SHERIDAN — On Aug. 16, a control officer for the Sheridan County Predator Management District trapped and killed a gray wolf responsible for killing 21 sheep in the Bighorn Mountains. The wolf was the first documented kill in the Bighorn Mountains by the predator management district.

The gray wolf was a 130-pound, 2-year-old female that killed 21 sheep near the head of Bull Creek in the Bighorn Mountains, according to a press release from the Sheridan County Predator Management District.

The sheep were killed between Aug. 10 and Aug. 13 on the sheeps’ bed ground. They belonged to producer Phil Little of Little Ranch near Leiter. Sheep herder Carlos Inga Inga tracked the wolf for three days before reporting it to Little who contacted the Sheridan County Predator Management District for assistance with eliminating the wolf.

Control Officer Alan Plummer, who is employed full-time with the predator management district, met with the sheep herder at the kill site on Aug. 13 and determined from tracks and bite marks on the sheep that the predator was a wolf.

The sheep were moved to a new bed ground, and Plummer placed a leg hold trap and bait at the site.

Plummer checked the trap every 24 hours, and at 6 a.m. Aug. 16, he found the wolf in the trap. He said the wolf had only been in the trap for a few hours.

The wolf was killed with a pistol shot and reported to the Wyoming Game and Fish Department as required by state statute. DNA samples were taken and reported to the WGFD for use in its genetic database.

Tracks in the area indicated only one wolf, Plummer said. Since the wolf was killed, the sheep have been returned to the pasture and no further sheep deaths have been reported.

“It was never going to stop killing until we eliminated the problem,” Plummer said.

It is believed the wolf was a descendant from a Yellowstone wolf herd and traveled to the Bighorn Mountains alone. She was not transplanted into the Bighorn Mountains.

By state statute, the Wyoming Game and Fish Department is not allowed to report details about wolf harvests. However, according to Trophy Game Harvest Quota statistics maintained by the department on its website, 25 gray wolves have been killed in Wyoming’s predatory zone in 2013.

Since wolves were removed from the federal list of threatened and endangered animals in Wyoming in October 2012, they have been managed in northwest Wyoming as trophy game animals and in the rest of the state as predatory animals.

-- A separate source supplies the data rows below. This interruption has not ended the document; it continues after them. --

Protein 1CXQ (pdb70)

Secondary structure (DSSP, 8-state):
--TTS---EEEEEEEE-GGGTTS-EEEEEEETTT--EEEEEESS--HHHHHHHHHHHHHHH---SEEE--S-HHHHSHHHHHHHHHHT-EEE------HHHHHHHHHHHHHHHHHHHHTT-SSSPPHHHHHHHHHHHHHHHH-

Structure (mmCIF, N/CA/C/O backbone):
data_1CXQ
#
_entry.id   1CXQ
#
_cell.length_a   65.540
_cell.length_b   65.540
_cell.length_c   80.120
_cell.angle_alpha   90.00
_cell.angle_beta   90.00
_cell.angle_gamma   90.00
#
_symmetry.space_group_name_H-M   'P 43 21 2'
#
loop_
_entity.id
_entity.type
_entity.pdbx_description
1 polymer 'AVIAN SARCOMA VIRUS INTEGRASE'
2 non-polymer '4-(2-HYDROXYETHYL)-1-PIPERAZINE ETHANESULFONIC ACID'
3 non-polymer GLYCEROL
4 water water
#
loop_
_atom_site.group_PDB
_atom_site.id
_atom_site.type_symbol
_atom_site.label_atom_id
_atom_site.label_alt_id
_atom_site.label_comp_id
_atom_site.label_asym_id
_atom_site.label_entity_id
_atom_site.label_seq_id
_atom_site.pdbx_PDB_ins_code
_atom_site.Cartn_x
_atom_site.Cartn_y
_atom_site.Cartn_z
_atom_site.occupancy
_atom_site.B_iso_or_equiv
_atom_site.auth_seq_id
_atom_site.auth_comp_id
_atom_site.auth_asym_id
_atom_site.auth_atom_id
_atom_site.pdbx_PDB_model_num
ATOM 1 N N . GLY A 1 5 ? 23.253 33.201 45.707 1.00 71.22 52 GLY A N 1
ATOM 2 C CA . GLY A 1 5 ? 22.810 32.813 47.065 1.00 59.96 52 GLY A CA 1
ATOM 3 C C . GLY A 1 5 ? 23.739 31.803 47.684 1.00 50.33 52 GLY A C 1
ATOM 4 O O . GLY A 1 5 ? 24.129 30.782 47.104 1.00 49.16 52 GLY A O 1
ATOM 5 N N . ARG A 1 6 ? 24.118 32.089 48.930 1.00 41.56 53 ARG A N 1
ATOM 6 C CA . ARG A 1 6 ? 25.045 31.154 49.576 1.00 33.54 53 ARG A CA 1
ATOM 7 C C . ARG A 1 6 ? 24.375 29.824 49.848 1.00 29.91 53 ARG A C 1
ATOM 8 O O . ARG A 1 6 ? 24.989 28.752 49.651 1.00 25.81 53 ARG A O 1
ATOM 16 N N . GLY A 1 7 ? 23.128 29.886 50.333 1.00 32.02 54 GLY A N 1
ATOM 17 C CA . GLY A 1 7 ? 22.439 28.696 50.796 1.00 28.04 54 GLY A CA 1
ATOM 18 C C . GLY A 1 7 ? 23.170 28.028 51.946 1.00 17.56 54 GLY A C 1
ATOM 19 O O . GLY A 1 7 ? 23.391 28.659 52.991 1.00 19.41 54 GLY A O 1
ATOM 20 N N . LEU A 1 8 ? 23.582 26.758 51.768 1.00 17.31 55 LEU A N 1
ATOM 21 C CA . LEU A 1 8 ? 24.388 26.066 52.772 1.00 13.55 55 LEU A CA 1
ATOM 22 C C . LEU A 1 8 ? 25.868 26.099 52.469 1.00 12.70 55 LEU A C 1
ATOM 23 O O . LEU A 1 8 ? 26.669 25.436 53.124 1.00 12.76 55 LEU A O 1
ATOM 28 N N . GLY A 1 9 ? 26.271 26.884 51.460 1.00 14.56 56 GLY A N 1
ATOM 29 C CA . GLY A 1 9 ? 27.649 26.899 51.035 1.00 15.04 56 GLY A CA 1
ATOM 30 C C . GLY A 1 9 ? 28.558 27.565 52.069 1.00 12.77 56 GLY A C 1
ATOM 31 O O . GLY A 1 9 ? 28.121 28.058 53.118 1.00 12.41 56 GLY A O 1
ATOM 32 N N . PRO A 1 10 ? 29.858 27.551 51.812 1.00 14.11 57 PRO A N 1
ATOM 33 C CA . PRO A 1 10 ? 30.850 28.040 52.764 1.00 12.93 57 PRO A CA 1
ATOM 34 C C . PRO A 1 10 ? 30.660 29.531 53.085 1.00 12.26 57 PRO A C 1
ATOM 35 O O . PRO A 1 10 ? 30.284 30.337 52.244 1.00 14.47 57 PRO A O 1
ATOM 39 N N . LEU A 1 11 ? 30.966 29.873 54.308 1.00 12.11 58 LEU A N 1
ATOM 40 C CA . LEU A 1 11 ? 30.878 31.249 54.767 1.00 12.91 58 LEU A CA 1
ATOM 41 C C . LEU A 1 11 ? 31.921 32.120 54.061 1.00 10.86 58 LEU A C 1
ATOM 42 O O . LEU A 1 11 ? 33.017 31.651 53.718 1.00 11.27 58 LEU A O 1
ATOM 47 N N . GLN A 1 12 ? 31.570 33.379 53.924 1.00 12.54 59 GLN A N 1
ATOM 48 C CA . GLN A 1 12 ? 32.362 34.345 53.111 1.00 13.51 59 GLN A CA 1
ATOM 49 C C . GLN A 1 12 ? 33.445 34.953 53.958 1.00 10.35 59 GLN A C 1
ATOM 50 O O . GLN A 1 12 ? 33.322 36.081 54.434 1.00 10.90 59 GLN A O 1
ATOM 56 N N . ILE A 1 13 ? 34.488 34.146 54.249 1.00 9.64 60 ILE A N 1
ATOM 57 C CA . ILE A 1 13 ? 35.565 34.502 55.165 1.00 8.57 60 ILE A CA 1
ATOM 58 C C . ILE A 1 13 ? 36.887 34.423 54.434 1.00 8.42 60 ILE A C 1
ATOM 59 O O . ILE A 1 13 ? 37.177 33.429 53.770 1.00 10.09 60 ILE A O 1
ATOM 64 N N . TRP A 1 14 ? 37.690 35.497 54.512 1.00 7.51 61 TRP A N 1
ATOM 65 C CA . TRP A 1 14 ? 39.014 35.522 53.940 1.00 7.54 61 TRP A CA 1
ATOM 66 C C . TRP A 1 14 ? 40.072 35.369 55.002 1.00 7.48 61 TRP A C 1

There is no quota for wolf kills in the predatory zone.

Kent Drake, predator management coordinator for the Wyoming Department of Agriculture, said that each county in Wyoming has its own predator management board that was established long ago by area cattlemen and sheep herders. In 2006, the Legislature created the Animal Damage Management Board through the department of agriculture as a way to continue funding predator districts.

Predator districts that assess the maximum livestock inspection fee of $1 per head and allow county commissioners to appoint three sportsmen as board members, making a total nine-member board with the six elected cattle and sheep ranchers, are eligible to apply for Animal Damage Management Board grants to fund predator management and wildlife benefit programs in the district.

In fiscal year 2013, the Sheridan County Predator Management District received $98,207 for predator management and $9,500 for rabies management, Drake said. Additional funds are available from the ADMB to help defray the cost of managing wolves.